### WORK TO BE COMPLETED
Please transcribe exactly, and only, the lines of the data below between the line holding "ATOM 12 N N" and the line holding "ATOM 27 C CA", inclusive.

◆ ◆ ◆ ◆ ◆ ◆ ◆

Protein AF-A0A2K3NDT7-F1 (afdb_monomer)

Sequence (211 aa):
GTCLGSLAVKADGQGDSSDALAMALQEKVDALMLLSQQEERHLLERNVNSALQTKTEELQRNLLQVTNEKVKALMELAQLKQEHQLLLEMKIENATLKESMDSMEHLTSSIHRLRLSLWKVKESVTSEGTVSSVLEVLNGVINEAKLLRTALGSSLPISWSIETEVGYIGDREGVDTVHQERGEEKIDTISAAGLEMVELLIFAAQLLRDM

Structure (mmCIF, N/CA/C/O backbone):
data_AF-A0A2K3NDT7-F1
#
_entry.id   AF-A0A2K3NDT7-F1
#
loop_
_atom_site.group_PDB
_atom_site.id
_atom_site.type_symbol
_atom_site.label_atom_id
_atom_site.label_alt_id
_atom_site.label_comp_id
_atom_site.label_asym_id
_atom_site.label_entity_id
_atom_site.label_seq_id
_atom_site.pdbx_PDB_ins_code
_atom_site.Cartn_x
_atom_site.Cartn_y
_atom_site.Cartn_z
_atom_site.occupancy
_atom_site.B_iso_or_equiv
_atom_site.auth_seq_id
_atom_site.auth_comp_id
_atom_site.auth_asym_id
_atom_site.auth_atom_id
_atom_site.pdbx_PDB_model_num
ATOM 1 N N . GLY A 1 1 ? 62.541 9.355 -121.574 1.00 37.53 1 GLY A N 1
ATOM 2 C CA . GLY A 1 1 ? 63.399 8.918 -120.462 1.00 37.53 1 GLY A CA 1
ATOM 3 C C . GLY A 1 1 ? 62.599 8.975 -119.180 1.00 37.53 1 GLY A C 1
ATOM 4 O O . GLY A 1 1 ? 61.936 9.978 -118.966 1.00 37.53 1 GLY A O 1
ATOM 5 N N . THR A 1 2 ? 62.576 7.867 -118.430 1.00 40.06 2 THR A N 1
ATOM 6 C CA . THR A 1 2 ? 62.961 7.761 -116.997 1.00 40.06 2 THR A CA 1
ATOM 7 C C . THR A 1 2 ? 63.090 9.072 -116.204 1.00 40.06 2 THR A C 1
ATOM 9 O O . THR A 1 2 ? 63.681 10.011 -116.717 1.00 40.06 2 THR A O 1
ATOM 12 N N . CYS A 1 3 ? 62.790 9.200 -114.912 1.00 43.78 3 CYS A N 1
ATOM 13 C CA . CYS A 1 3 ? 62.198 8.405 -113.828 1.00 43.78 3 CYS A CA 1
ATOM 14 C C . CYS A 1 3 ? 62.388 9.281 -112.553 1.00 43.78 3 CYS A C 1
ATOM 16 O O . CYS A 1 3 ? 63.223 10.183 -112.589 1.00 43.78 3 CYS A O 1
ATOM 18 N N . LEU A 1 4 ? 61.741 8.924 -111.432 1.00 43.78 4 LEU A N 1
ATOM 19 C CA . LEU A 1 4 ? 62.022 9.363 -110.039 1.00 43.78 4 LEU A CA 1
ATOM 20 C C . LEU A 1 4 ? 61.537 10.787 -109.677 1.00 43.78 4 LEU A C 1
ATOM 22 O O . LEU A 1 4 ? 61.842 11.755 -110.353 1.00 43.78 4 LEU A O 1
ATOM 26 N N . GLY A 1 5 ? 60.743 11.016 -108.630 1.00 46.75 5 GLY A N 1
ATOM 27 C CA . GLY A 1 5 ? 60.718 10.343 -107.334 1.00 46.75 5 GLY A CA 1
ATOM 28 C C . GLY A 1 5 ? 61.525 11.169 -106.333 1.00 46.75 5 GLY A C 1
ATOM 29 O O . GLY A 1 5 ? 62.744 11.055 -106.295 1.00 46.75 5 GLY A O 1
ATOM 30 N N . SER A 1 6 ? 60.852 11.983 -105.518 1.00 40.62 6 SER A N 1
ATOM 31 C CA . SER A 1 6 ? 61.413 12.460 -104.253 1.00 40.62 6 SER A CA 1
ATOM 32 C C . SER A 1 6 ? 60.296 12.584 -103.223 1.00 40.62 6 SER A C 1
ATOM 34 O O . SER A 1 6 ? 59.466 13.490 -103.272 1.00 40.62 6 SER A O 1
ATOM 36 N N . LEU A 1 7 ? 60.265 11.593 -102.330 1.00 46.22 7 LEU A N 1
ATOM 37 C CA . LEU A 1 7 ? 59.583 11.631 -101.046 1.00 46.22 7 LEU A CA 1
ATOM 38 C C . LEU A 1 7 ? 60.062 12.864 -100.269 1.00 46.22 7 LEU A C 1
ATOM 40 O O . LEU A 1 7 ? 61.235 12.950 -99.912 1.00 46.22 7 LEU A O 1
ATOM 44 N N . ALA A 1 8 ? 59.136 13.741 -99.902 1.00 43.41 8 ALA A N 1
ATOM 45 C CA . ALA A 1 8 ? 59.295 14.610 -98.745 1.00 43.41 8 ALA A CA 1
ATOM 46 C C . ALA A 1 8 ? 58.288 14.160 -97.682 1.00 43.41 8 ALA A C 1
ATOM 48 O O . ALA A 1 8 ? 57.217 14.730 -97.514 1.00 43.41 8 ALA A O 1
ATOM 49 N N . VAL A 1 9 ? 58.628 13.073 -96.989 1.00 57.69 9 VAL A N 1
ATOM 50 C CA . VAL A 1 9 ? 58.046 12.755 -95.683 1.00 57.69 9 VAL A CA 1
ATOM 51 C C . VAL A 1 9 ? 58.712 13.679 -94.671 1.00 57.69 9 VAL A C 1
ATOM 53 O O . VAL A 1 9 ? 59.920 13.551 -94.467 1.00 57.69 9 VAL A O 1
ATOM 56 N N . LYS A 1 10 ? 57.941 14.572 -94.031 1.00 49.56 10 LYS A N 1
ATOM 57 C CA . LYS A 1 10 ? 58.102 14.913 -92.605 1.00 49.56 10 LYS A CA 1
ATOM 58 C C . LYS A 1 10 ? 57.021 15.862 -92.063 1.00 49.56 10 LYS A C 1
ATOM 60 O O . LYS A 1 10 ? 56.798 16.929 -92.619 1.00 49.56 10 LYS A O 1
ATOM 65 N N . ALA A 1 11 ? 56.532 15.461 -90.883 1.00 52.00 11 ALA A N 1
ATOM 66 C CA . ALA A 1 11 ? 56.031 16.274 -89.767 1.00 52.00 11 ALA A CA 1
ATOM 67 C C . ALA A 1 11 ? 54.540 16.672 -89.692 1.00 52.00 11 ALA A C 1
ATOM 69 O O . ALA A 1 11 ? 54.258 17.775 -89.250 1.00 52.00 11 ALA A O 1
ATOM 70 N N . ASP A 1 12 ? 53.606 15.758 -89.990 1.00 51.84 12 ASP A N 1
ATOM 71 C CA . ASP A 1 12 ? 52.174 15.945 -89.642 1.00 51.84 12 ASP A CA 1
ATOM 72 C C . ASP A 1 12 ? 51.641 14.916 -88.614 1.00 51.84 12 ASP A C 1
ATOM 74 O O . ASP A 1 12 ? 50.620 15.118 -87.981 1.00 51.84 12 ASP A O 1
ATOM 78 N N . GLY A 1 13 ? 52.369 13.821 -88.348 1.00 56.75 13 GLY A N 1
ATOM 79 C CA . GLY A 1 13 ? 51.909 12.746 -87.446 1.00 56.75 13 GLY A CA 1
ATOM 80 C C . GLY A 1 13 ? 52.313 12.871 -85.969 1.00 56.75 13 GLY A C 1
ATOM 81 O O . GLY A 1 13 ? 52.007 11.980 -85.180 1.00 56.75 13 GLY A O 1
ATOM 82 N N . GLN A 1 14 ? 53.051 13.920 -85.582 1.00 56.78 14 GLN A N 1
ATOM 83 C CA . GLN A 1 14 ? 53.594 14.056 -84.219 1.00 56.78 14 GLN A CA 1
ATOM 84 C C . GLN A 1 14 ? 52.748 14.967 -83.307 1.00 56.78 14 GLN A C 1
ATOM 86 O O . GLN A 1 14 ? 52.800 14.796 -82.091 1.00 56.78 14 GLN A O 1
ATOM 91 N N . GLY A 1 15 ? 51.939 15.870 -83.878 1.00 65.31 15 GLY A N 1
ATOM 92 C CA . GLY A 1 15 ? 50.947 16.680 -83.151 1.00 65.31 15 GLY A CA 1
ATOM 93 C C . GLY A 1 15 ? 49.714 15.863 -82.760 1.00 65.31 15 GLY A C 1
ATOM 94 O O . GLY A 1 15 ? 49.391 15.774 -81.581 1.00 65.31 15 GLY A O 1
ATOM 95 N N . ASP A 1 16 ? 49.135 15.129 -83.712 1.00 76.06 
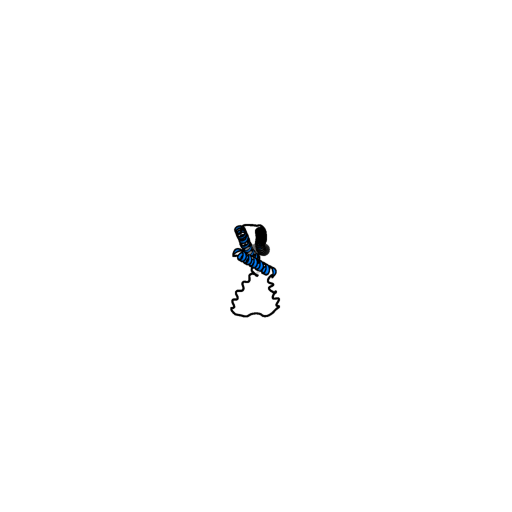16 ASP A N 1
ATOM 96 C CA . ASP A 1 16 ? 47.946 14.293 -83.483 1.00 76.06 16 ASP A CA 1
ATOM 97 C C . ASP A 1 16 ? 48.167 13.197 -82.430 1.00 76.06 16 ASP A C 1
ATOM 99 O O . ASP A 1 16 ? 47.284 12.897 -81.627 1.00 76.06 16 ASP A O 1
ATOM 103 N N . SER A 1 17 ? 49.370 12.614 -82.378 1.00 81.50 17 SER A N 1
ATOM 104 C CA . SER A 1 17 ? 49.723 11.633 -81.345 1.00 81.50 17 SER A CA 1
ATOM 105 C C . SER A 1 17 ? 49.906 12.267 -79.963 1.00 81.50 17 SER A C 1
ATOM 107 O O . SER A 1 17 ? 49.683 11.590 -78.959 1.00 81.50 17 SER A O 1
ATOM 109 N N . SER A 1 18 ? 50.346 13.527 -79.898 1.00 86.94 18 SER A N 1
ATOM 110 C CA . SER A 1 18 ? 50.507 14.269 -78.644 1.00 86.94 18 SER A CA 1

◆ ◆ ◆ ◆ ◆ ◆ ◆

### SOLUTION BELOW
ATOM 12 N N . CYS A 1 3 ? 62.790 9.200 -114.912 1.00 43.78 3 CYS A N 1
ATOM 13 C CA . CYS A 1 3 ? 62.198 8.405 -113.828 1.00 43.78 3 CYS A CA 1
ATOM 14 C C . CYS A 1 3 ? 62.388 9.281 -112.553 1.00 43.78 3 CYS A C 1
ATOM 16 O O . CYS A 1 3 ? 63.223 10.183 -112.589 1.00 43.78 3 CYS A O 1
ATOM 18 N N . LEU A 1 4 ? 61.741 8.924 -111.432 1.00 43.78 4 LEU A N 1
ATOM 19 C CA . LEU A 1 4 ? 62.022 9.363 -110.039 1.00 43.78 4 LEU A CA 1
ATOM 20 C C . LEU A 1 4 ? 61.537 10.787 -109.677 1.00 43.78 4 LEU A C 1
ATOM 22 O O . LEU A 1 4 ? 61.842 11.755 -110.353 1.00 43.78 4 LEU A O 1
ATOM 26 N N . GLY A 1 5 ? 60.743 11.016 -108.630 1.00 46.75 5 GLY A N 1
ATOM 27 C CA . GLY A 1 5 ? 60.718 10.343 -107.334 1.00 46.75 5 GLY A CA 1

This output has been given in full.